At any rate, three weeks ago my delightful landlady Natalia invited me to accompany her to the opening of a new Russian modern art museum, Erarta. This place already had a commercial gallery, and then decided to open a museum as well.
The opening was quite an event; probably close to a thousand people attended, certainly many more than expected. Outside before the doors opened there were bands playing and lots of balloons. An MC read off the names of the featured artists, who were ushered into the building to put on their uniforms for a promised soccer game. Finally admitted, we climbed the stairs to the fifth floor--the elevator was occupied by a kind of live art event--and saw a small rectangle of turf with a full sized soccer goal box on each end. That left about 10 feet of playing space between the two goals.
Two teams consisting of some of Russia's most prominent living artists entered to the cheers of the crowd and flipped a coin to determine who would start play. Off they went and twenty seconds later with the first score the game ended. Loud music was playing, and the artists starting stripping out of Erarta T-shirts to reveal--another just like it underneath. Then they threw their shirts into the adoring throng, like beads at Mardi Gras. That was the beginning of an evening of fun, frivolity, and fine art.

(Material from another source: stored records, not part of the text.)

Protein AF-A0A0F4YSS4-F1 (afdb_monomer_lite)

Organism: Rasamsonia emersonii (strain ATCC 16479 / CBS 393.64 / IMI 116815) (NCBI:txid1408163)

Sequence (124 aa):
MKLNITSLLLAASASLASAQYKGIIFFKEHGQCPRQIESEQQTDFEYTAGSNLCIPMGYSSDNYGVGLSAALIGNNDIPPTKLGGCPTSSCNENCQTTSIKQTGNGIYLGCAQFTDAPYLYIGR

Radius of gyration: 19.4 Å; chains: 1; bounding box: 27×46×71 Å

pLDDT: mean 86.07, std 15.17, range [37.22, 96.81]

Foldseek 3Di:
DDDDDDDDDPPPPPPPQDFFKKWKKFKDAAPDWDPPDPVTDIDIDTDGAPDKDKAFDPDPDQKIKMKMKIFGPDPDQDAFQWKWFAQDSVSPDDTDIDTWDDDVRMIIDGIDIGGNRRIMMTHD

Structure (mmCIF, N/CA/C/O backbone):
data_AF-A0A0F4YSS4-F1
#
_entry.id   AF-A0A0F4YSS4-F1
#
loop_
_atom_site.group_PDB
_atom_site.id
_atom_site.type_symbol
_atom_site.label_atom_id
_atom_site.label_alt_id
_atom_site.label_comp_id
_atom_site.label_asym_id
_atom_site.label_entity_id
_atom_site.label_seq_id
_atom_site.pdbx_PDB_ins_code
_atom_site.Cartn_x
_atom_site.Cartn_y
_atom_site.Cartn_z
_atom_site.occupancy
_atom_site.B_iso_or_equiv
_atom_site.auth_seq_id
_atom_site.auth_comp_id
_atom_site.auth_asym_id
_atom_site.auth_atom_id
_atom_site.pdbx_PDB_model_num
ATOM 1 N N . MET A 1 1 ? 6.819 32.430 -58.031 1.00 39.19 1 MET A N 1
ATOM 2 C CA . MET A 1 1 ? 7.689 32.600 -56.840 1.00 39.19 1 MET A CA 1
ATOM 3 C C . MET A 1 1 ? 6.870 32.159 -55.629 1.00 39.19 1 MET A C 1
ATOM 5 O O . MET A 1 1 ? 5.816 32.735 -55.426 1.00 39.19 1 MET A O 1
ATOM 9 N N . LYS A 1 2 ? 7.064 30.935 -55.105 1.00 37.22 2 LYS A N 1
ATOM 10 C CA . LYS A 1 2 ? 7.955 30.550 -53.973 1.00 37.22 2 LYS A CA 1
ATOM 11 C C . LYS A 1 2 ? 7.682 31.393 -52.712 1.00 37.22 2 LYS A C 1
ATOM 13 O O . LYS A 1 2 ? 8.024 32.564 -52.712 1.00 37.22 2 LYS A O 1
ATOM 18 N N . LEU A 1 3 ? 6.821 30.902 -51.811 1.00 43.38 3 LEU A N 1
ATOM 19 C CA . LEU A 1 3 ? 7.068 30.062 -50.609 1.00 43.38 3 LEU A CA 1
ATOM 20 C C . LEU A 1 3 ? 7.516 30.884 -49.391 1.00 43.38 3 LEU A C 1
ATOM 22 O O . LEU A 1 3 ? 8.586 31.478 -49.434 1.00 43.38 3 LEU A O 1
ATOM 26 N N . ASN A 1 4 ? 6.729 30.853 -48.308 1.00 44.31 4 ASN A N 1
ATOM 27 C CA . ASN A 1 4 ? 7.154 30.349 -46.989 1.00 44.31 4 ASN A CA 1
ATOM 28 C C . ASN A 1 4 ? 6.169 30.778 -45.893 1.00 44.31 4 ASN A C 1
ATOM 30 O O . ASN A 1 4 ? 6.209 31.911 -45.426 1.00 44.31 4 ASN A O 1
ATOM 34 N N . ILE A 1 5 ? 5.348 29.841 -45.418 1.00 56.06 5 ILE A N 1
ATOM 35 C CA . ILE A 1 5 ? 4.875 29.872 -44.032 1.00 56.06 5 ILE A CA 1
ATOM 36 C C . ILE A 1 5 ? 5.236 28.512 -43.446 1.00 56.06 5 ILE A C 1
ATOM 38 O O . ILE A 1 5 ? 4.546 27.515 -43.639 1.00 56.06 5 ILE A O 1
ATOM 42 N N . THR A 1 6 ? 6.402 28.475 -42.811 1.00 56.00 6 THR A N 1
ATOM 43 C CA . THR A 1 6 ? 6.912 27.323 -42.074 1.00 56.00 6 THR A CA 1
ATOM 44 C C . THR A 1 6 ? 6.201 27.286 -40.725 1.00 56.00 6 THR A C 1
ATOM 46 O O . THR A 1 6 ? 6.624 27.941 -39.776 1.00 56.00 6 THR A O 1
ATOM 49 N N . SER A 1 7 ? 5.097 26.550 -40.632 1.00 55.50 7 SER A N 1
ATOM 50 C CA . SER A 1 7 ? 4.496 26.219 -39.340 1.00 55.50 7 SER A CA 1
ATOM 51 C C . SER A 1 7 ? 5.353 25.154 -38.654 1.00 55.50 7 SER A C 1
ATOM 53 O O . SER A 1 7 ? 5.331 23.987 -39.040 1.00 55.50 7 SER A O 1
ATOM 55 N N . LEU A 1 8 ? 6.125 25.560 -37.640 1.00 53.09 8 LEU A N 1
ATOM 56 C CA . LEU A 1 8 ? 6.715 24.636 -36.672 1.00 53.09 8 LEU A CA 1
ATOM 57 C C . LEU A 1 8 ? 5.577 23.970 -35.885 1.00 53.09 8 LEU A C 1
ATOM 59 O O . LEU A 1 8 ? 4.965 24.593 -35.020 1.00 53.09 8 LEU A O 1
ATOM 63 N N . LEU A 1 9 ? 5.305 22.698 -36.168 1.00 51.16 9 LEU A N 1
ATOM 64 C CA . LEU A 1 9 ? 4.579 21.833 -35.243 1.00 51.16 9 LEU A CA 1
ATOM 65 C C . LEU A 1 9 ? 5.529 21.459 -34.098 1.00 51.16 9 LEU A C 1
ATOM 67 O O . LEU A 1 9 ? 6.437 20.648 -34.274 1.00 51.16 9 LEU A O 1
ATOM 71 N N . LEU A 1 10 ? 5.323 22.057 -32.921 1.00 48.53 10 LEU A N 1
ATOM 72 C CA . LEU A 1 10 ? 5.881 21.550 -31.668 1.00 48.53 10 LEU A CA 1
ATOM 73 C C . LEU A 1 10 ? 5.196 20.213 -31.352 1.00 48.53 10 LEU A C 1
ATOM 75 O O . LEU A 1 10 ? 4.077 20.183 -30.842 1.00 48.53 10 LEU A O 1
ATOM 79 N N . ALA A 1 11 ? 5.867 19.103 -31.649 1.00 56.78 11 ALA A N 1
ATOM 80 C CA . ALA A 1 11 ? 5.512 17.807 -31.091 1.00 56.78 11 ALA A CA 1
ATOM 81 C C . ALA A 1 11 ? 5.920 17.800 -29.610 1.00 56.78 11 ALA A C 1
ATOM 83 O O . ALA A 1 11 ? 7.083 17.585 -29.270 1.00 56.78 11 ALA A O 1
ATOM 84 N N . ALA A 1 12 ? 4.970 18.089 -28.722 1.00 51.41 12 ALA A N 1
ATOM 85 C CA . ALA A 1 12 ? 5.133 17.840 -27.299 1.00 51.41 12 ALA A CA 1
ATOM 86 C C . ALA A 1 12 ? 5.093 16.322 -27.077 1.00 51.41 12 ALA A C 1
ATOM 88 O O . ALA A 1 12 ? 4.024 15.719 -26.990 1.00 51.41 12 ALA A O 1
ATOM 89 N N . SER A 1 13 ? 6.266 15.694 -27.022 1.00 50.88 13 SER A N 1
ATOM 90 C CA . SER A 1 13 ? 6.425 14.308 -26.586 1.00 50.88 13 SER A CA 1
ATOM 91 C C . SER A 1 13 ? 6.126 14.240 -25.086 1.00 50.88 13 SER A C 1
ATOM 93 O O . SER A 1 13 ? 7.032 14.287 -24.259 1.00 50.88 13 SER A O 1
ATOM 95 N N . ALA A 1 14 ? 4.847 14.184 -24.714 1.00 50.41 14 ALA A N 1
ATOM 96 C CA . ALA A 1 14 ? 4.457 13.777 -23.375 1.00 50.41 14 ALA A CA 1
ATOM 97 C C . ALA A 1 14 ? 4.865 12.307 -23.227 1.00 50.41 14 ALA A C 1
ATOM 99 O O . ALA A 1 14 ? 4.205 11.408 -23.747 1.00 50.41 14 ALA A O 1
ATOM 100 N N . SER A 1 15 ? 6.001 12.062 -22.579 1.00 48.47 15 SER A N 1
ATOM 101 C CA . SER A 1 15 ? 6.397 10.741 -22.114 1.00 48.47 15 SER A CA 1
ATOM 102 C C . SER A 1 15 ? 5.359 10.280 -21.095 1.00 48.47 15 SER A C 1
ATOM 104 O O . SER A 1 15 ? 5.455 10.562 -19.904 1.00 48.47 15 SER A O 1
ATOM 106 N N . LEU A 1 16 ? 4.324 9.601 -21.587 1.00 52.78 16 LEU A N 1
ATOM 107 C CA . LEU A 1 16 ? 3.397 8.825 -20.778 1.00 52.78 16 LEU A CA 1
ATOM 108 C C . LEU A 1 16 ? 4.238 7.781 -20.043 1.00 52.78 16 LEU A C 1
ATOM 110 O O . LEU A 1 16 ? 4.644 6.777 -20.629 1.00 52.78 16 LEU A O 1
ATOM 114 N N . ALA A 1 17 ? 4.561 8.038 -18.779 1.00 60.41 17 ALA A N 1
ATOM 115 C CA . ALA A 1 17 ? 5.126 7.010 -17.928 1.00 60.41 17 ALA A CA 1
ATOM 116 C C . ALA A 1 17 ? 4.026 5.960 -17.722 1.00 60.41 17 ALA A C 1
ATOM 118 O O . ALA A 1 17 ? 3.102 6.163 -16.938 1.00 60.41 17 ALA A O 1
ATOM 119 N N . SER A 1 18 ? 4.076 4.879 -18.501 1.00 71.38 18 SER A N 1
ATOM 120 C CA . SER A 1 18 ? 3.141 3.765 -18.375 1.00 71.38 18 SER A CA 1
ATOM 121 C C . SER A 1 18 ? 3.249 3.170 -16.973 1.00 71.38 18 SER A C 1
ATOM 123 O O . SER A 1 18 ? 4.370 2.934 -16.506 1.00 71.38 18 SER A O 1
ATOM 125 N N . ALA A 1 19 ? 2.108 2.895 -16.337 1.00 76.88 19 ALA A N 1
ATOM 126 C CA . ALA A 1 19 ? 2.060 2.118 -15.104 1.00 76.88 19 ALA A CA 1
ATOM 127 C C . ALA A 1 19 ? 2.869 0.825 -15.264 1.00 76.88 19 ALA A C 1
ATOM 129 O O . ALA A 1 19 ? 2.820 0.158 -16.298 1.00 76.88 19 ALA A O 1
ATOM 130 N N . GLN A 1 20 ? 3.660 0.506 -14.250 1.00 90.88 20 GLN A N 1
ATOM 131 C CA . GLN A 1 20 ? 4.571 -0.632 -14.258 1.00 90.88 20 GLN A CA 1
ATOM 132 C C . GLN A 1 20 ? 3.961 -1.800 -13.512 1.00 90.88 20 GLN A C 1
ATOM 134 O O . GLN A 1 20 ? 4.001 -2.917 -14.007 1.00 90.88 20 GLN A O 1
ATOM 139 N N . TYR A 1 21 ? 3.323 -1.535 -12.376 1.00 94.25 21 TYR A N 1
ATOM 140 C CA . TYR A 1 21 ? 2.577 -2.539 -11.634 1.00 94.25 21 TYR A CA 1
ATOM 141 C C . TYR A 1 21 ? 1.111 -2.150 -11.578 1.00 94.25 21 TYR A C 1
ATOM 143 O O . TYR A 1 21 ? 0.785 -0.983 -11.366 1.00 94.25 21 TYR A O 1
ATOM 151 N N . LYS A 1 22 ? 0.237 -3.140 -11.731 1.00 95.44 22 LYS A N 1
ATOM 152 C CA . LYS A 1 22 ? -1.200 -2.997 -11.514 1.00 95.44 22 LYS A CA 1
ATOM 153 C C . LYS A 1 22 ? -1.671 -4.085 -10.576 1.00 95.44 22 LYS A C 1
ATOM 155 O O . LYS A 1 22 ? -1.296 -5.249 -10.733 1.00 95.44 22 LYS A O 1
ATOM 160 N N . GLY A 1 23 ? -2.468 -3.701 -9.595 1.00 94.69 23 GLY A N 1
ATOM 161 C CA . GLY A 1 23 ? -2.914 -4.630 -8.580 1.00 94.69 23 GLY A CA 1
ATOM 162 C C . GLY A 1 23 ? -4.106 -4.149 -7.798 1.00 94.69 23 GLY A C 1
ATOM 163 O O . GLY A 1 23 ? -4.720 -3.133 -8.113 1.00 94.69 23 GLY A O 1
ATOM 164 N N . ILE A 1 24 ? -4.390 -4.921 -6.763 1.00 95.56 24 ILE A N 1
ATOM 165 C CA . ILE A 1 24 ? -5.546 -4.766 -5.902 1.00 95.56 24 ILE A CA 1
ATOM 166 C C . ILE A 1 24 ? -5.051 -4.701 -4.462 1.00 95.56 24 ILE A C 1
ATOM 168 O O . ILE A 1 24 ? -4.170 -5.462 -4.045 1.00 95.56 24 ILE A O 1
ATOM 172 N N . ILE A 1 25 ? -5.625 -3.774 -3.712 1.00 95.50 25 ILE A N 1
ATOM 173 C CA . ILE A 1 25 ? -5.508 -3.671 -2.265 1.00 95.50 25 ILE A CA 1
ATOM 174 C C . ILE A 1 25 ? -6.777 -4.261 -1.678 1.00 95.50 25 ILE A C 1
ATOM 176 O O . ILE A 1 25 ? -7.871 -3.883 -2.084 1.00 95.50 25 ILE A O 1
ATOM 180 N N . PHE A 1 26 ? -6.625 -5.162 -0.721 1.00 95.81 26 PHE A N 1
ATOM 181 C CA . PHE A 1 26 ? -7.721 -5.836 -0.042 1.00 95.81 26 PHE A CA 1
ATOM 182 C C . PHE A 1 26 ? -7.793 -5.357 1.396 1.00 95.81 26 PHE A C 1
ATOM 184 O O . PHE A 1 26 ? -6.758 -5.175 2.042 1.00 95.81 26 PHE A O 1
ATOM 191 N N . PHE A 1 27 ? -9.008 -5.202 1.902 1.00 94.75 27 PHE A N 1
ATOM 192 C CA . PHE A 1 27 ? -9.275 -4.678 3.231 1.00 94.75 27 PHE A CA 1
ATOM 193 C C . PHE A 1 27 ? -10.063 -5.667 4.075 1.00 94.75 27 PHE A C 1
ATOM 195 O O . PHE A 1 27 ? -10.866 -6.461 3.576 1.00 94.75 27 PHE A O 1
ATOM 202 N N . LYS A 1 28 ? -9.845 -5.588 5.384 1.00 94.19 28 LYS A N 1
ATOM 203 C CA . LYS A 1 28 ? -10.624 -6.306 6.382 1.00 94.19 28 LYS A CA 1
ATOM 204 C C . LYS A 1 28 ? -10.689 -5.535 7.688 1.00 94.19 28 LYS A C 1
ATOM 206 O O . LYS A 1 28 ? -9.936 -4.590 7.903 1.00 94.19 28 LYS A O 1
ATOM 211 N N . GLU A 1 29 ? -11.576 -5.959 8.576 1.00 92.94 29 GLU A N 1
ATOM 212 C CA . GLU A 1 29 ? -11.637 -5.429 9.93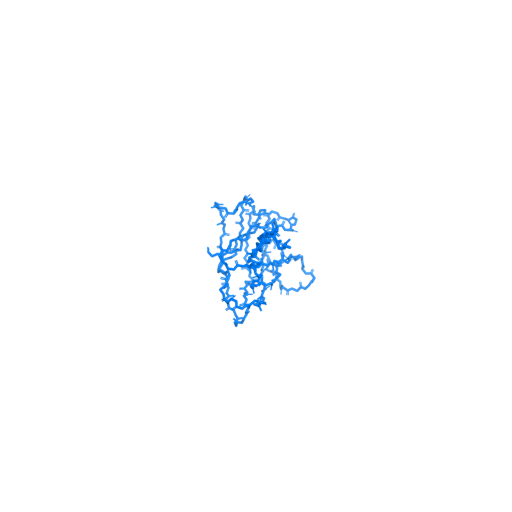4 1.00 92.94 29 GLU A CA 1
ATOM 213 C C . GLU A 1 29 ? -10.303 -5.612 10.668 1.00 92.94 29 GLU A C 1
ATOM 215 O O . GLU A 1 29 ? -9.561 -6.572 10.436 1.00 92.94 29 GLU A O 1
ATOM 220 N N . HIS A 1 30 ? -10.002 -4.676 11.566 1.00 91.69 30 HIS A N 1
ATOM 221 C CA . HIS A 1 30 ? -8.802 -4.728 12.389 1.00 91.69 30 HIS A CA 1
ATOM 222 C C . HIS A 1 30 ? -8.676 -6.049 13.160 1.00 91.69 30 HIS A C 1
ATOM 224 O O . HIS A 1 30 ? -9.650 -6.599 13.675 1.00 91.69 30 HIS A O 1
ATOM 230 N N . GLY A 1 31 ? -7.448 -6.557 13.254 1.00 92.06 31 GLY A N 1
ATOM 231 C CA . GLY A 1 31 ? -7.145 -7.855 13.856 1.00 92.06 31 GLY A CA 1
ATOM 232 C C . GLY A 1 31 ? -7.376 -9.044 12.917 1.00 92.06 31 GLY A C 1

The new museum has five floors and features well-lit and attractively spaced galleries. I was struck by an entire floor of religious lithographs, arranged in groups of 14, like stations of the cross. Other floors featured more secular and sometimes humorous exhibits, often accompanied by living replicas of the subjects. (I assume that these live art events occurred only for the opening night.)
Virtually all of the art works on display were figurative in the broad sense, and most in the narrow sense of depicting the human form. (This reminds me of an incident in which Joan Miró supposedly declined an award by a society of abstract painters, because, as he said, his art was not abstract; indeed, every squiggle in his fascinating paintings represents something, albeit obliquely.)

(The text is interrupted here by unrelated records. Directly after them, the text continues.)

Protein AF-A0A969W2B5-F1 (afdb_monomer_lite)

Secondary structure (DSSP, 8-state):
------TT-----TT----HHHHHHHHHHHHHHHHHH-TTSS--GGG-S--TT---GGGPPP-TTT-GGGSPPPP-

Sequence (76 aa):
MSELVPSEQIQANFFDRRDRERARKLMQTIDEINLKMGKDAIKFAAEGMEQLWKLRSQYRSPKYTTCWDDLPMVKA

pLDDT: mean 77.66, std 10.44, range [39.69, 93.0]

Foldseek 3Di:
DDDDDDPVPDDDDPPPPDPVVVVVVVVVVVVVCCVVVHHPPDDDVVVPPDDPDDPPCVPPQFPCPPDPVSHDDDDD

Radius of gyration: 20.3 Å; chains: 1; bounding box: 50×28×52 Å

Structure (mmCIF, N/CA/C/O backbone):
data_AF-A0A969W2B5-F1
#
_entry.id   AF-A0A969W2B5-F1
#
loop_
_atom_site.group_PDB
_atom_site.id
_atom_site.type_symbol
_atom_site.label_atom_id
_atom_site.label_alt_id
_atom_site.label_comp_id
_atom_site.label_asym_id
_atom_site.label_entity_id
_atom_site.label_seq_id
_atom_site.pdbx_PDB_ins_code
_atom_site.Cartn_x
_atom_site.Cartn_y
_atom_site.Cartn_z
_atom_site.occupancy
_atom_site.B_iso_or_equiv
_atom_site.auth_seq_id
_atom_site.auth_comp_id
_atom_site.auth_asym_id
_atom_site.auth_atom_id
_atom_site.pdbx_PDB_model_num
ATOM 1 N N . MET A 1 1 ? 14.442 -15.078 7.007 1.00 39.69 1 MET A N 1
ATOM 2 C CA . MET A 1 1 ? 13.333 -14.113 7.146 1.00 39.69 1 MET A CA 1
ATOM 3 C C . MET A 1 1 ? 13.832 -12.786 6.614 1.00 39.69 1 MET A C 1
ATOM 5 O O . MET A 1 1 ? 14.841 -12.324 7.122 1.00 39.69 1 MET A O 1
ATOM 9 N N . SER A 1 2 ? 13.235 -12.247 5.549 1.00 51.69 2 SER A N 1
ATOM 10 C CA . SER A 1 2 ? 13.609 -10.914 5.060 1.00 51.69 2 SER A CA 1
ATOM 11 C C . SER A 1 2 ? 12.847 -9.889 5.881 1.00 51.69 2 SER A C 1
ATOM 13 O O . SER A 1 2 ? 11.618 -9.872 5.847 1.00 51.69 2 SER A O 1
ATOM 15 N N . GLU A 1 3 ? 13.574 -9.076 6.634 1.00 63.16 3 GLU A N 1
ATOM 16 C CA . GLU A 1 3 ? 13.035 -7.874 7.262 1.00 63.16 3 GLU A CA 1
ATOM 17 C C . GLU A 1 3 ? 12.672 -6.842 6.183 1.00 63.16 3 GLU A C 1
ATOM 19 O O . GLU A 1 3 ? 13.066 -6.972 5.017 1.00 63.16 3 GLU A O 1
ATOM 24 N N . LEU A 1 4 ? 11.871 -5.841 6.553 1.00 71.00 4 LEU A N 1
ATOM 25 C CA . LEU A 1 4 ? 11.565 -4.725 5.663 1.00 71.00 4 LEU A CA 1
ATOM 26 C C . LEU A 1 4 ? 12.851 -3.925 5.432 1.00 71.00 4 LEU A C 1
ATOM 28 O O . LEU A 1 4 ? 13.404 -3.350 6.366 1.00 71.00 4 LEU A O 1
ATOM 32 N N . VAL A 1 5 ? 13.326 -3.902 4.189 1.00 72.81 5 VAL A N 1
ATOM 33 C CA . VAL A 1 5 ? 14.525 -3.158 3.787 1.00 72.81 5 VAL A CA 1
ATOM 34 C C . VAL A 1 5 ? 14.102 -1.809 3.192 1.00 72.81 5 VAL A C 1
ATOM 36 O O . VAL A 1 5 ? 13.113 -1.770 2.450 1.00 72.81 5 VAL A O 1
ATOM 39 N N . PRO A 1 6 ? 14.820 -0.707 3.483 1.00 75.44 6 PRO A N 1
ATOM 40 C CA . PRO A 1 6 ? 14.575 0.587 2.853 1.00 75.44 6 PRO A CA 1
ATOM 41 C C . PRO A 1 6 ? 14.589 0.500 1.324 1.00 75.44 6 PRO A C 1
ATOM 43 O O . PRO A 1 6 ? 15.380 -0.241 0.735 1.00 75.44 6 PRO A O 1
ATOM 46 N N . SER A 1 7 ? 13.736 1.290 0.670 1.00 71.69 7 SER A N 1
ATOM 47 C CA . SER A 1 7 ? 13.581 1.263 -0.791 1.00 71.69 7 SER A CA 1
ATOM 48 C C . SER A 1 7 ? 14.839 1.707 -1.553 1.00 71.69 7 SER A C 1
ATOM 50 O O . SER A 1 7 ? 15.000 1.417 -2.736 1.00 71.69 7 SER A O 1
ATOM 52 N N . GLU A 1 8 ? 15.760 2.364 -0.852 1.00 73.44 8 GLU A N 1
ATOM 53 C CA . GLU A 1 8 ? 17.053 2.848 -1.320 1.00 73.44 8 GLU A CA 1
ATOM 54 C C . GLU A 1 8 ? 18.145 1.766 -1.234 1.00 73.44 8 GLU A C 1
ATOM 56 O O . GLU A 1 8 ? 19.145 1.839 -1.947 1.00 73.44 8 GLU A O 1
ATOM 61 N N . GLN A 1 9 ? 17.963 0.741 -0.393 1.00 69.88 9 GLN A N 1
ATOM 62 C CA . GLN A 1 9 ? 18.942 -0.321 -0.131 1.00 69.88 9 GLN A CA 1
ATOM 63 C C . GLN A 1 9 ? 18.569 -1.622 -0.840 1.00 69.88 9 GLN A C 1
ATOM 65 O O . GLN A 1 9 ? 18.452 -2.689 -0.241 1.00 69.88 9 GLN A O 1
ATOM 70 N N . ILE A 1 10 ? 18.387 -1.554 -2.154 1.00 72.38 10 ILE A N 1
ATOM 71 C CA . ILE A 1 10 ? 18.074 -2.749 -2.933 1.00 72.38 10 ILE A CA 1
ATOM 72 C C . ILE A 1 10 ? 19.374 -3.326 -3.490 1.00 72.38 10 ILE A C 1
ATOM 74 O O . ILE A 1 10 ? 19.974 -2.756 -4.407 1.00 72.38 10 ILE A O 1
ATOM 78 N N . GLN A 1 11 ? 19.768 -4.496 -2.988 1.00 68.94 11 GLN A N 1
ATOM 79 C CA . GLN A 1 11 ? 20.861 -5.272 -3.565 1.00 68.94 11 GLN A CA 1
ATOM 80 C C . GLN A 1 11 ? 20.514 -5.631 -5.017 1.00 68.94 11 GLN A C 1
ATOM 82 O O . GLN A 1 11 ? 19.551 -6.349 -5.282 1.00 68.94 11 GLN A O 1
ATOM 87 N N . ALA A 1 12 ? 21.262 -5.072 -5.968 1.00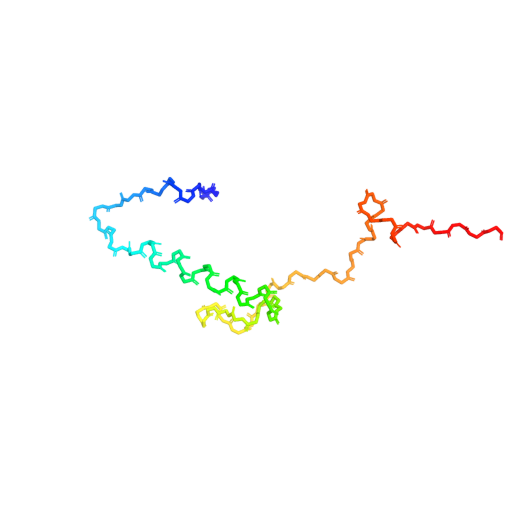 73.31 12 ALA A N 1
ATOM 88 C CA . ALA A 1 12 ? 21.140 -5.421 -7.375 1.00 73.31 12 ALA A CA 1
ATOM 89 C C . ALA A 1 12 ? 22.015 -6.641 -7.680 1.00 73.31 12 ALA A C 1
ATOM 91 O O . ALA A 1 12 ? 23.156 -6.745 -7.231 1.00 73.31 12 ALA A O 1
ATOM 92 N N . ASN A 1 13 ? 21.470 -7.563 -8.461 1.00 79.12 13 ASN A N 1
ATOM 93 C CA . ASN A 1 13 ? 22.169 -8.740 -8.954 1.00 79.12 13 ASN A CA 1
ATOM 94 C C . ASN A 1 13 ? 22.680 -8.423 -10.363 1.00 79.12 13 ASN A C 1
ATOM 96 O O . ASN A 1 13 ? 22.1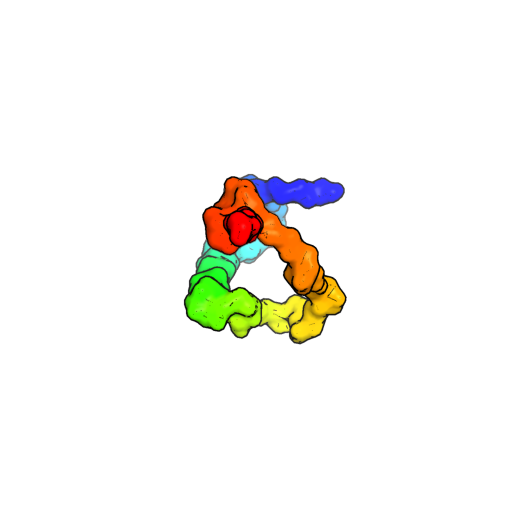10 -7.581 -11.054 1.00 79.12 13 ASN A O 1
ATOM 100 N N . PHE A 1 14 ? 23.674 -9.168 -10.847 1.00 78.62 14 PHE A N 1
ATOM 101 C CA . PHE A 1 14 ? 24.196 -8.999 -12.211 1.00 78.62 14 PHE A CA 1
ATOM 102 C C . PHE A 1 14 ? 23.113 -9.103 -13.310 1.00 78.62 14 PHE A C 1
ATOM 104 O O . PHE A 1 14 ? 23.229 -8.497 -14.369 1.00 78.62 14 PHE A O 1
ATOM 111 N N . PHE A 1 15 ? 22.027 -9.835 -13.044 1.00 83.62 15 PHE A N 1
ATOM 112 C CA . PHE A 1 15 ? 20.899 -10.017 -13.965 1.00 83.62 15 PHE A CA 1
ATOM 113 C C . PHE A 1 15 ? 19.698 -9.103 -13.680 1.00 83.62 15 PHE A C 1
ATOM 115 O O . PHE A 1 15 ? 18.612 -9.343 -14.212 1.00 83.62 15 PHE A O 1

I think if I loved every work in a modern art museum, the curator would not be doing his/her job properly. But among those works I liked best were these by Dmitry Shorin, Anastasia Bazanova, Alexander Kosenkov, Konstantin Grachev, Ekaterina Gracheva, Vladimir Ovchinnikov, Alla Dzhigirei, and Nikolai Kopeikin, whose elephant painting so frightened me in the picture at the top of this post.
After five floors of the museum, I was too exhausted to tour the five floors of the gallery on the other side; that will have to wait for another occasion. The gallery store separating the two parts featured a machine that produces reproductions of the art works full-scale and painted on canvas. So if you can't afford the original, you can still take home a pretty convincing copy.
Clearly the event delighted the huge crowd, which in turn must have thrilled the organizers. I, for one, was grateful for the opportunity to see what is going on in Russian art circles today and to interact with the artists themselves. One stairway features a series of self-portraits of many of them--another way to help us remember the people behind the art.